Safe to change access time of storj data?

Hey guys,

shortly want to ask if my node can get problems, when i execute find . -type f -exec touch -ca {} + On the whole node.
I added a special vdev for metadata to my zfs pool and this command would fill the vdev faster.
I guess it shouldn’t be a problem, but would be nice if someone from the team shortly confirms this :slight_smile:

Access time is not used by node software, so no impact expected.

1 Like

Could you share (in case you’ll do this touch) if it really moved metadata into special vdev?
Sorry I cannot answer your question, just very strong feeling that this should not harm at all, especially when done on stopped node

Yes, du -sh took 40 sec and special vdev has high usage :smiley:

time du -sh .
1.7T .
du -sh . 1.11s user 38.43s system 61% cpu 1:03.90 total

but while executing the find command, i enabled atime, but i can’t say if it’s necessary.
8 HDDs raidz1 and special vdev contains nvme ssds.

Remember that only the metadata you change will move to specialdev.

There is no real shortcut to populating a late added special dev, only zfs send | zfs recv, rsync or similar of all data will do that for you.

This command you suggest only updates access time + change time, not dnode etc.

Also, your dataset should have option atime and xattr off, it is not needed and only adds overhead for in your metadata and io.

However, if you are impressed by the du -sh time after this command, it probably because the relevant metadata was already loaded in your ARC memory, not because of that command populating your special dev with relevant data :slight_smile:

PS: I know this topic was already closed with a solution, but I wanted to add some context to your general question for others finding this thread. There is already great threads in this forum that describes very well functioning ZFS configurations for nodes - please go read those :wink:

doesn’t sounds quiet friendly, when you don’t know my evaluations.

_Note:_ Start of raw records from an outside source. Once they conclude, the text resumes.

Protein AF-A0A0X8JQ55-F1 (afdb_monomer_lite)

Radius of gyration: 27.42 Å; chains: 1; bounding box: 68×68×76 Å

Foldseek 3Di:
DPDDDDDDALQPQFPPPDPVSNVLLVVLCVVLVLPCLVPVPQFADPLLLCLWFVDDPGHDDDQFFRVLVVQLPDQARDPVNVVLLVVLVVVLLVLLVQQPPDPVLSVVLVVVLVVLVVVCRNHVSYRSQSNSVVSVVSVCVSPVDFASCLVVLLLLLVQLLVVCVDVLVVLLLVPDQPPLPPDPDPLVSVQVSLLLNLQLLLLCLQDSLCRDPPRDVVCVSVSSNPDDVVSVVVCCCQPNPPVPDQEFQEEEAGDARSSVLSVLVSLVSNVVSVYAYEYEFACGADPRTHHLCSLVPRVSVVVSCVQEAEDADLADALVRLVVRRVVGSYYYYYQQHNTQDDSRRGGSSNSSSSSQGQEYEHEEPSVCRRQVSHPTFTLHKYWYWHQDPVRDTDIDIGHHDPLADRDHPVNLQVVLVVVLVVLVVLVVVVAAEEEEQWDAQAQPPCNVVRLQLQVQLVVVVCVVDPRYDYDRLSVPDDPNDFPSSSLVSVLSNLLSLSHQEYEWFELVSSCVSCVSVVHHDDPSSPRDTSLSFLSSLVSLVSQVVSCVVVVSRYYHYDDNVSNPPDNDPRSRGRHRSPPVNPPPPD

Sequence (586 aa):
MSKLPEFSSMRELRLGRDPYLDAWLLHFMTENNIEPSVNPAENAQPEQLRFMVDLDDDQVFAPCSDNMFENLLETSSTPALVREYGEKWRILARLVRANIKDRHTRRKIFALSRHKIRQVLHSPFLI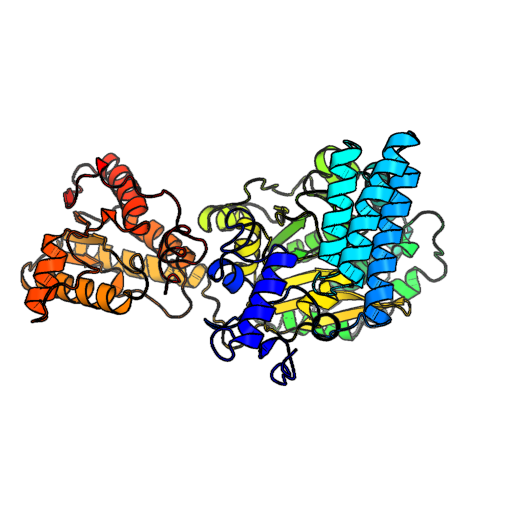PSRFLKQLLTIFMAMSGVHDPQRAEKCRRNEQAGRFLASRDMERCLNTCPDSAMGCASVTRLRWTLDLVELARLCRLSLNPAAWADGGDKSGLVEDVCAPWPEFEGILTRVMGPDSGQKSLRILFLPDGSGEVMFDIRLIRALNRLGHKVVLALKEGYSPDNPVFWDAEHDPVLESALADALFVDNSRMSKNDLLRAQRENPLVVISDGTRERLNLWRTSVTFARAWKESDLIIAKGYPNHRRLIQNSHQFTRDIICLYRDGEGADRICFKEKSARVTKITEHQIVAQADSIIAGMRAARGQGRQVMFYSAIIGSIPGQTRVAIKIVNTFVGHLRARHSNLFIINPAEHFVEGMDGDDLMFMWERVQRSGLIDVWRFQSVHDIEKSFELMGETVPAEWHGKDATFSTGCTKEMHIALDMQAGHPEMQIIGPDPKRFFRRMEYGVGKYFDARISGKSRGL

InterPro domains:
  IPR002791 Damage-control phosphatase ARMT1-like, metal-binding domain [PF01937] (140-385)
  IPR036075 Damage-control phosphatase ARMT1-like, metal-binding domain superfamily [SSF111321] (100-386)

pLDDT: mean 88.83, std 11.4, range [26.42, 98.81]

Secondary structure (DSSP, 8-state):
---PPP-SSGGG-BTTS-HHHHHHHHHHHHHTT--TTT-TTTSPPHHHHTTTB---TTBPP-SS-HHHHHHHHSSS--HHHHHHHHHHHHHHHHHHHHH---HHHHHHHHHHHHHHHHHHHHSTTS-HHHHHHHHHHHHHHHH--S-TTHHHHHHHHHHHHHHHTSHHHHHHHHPPPTTTT--S-HHHHHHHHHHHHHHHHHHHHH-GGGTSTT---TTHHHHHHS--HHHHHHHHHHHSGGG--S--EEEEE--STTHHHHHHHHHHHHHHTT-EEEEEEBSS--TT--BGGGGGT-HHHHHHTTTSEEE--TT--HHHHHHHHHH-SEEEEE-S-SSS--GGG--HHHHHHHHH-SEEEEESHHHHHHHTSSSS-BSSEEEEEEE-TTS-EEEEEEPPPTT-PPPPHHHHHHHHHHHHHHHHHHHHTTPEEEEEE---S-STT-HHHHHHHHHHHHHHHHHH-TTEEEE-GGGG--TT--HHHHHHHHHHHHTTS--SEEEEPPHHHHHHHHHHHT-PPPTTTTT--GGG-HHHHHHHHHHHHHHHH-TT-EEESS-GGG--S-SSPPTT-SS-TTSTTSS---

Organism: NCBI:txid888061

Structure (mmCIF, N/CA/C/O backbone):
data_AF-A0A0X8JQ55-F1
#
_entry.id   AF-A0A0X8JQ55-F1
#
loop_
_atom_site.group_PDB
_atom_site.id
_atom_site.type_symbol
_atom_site.label_atom_id
_atom_site.label_alt_id
_atom_site.label_comp_id
_atom_site.label_asym_id
_atom_site.label_entity_id
_atom_site.label_seq_id
_atom_site.pdbx_PDB_ins_code
_atom_site.Cartn_x
_atom_site.Cartn_y
_atom_site.Cartn_z
_atom_site.occupancy
_atom_site.B_iso_or_equiv
_atom_site.auth_seq_id
_atom_site.auth_comp_id
_atom_site.auth_asym_id
_atom_site.auth_atom_id
_atom_site.pdbx_PDB_model_num
ATOM 1 N N . MET A 1 1 ? 29.157 23.817 4.997 1.00 50.53 1 MET A N 1
ATOM 2 C CA . MET A 1 1 ? 28.040 23.548 5.927 1.00 50.53 1 MET A CA 1
ATOM 3 C C . MET A 1 1 ? 28.646 23.048 7.228 1.00 50.53 1 MET A C 1
ATOM 5 O O . MET A 1 1 ? 29.708 22.435 7.158 1.00 50.53 1 MET A O 1
ATOM 9 N N . SER A 1 2 ? 28.050 23.355 8.384 1.00 55.25 2 SER A N 1
ATOM 10 C CA . SER A 1 2 ? 28.383 22.671 9.643 1.00 55.25 2 SER A CA 1
ATOM 11 C C . SER A 1 2 ? 28.315 21.157 9.416 1.00 55.25 2 SER A C 1
ATOM 13 O O . SER A 1 2 ? 27.490 20.691 8.629 1.00 55.25 2 SER A O 1
ATOM 15 N N . LYS A 1 3 ? 29.234 20.398 10.024 1.00 69.00 3 LYS A N 1
ATOM 16 C CA . LYS A 1 3 ? 29.273 18.941 9.870 1.00 69.00 3 LYS A CA 1
ATOM 17 C C . LYS A 1 3 ? 27.957 18.388 10.426 1.00 69.00 3 LYS A C 1
ATOM 19 O O . LYS A 1 3 ? 27.683 18.583 11.607 1.00 69.00 3 LYS A O 1
ATOM 24 N N . LEU A 1 4 ? 27.135 17.779 9.567 1.00 75.00 4 LEU A N 1
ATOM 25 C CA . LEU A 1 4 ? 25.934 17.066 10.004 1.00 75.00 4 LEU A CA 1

Its not correct that only changing the data populates the vdev, changing metadata also does this.

My research suggest, that access time/Change time is part of the dnode, therefore this should be sufficient.

Executing the command resulted in very high write speed on the vdev.
After executing the command, the vdev gained 40GB.
I can see very strong read speeds on vdev while executing du -sh.

Populating the ARC is not as fast as you might think, when handling 4.325.817 files. These files have to be red multiple times, when you want to have all of them in ARC, but only one run takes hours. Therefore prefetching (if even possible on my setup) takes days.

As i said before, i enabled atime just temporarily to ensure that the touch command has any effect, but i don’t know if it’s needed.

I hope my context to your context helped

I’m sorry you took any offence or disrespect for your research or time spend understanding zfs and it’s mysterious ways of working - none intended :slight_smile:

I think we are in sync on the way it populates data to special device, and I also think we agree.

I stated that:
…only zfs send | zfs recv, rsync or similar of all data will do that for you…

You say:
My research suggest, that access time/Change time is part of the dnode, therefore this should be sufficient.

A dnode can contain many different metadata structures, it could be time of access or modify, it could be a directory reference or lots of other things.
However, the core if it is, only metadata (or we could call it dnode data) that is modified gets moved to special dev. So if you update a timestamp with ie. a touch command, it will move that data to special dev, but not the files corresponding metadata for file size + type, block pointers acl etc.

So, in general updating metadata will move it to special dev, but only that metadata you update. And in case you would like all your metadata for all your files populated to special device, you do need to re-write all data through either zfs send, rsync or something else that actually reads/writes it all.

–

Now in regards to the “please go read those” comment, it was certainly not meant in a way to undermine your invested time or existing knowledge of the innnerworkings of ZFS. Just a quick way referencing to something already in here. There’s hours and hours or reading with great details of good knowledge, but I can’t quickly compile it into this post - so I just wanted to raise the attention for those.

I knew zfs before, i took 2 minutes for dnode, thank you…

I still don’t agree on that. Informations for file size is currently on the vdev (as you saw from du -sh command) and it doesn’t come from ARC.

Mmh.. you’re probably right if dnode grows by that command :+1:
Then I guess it would reallocate it, instead of rewriting it back to original vdev.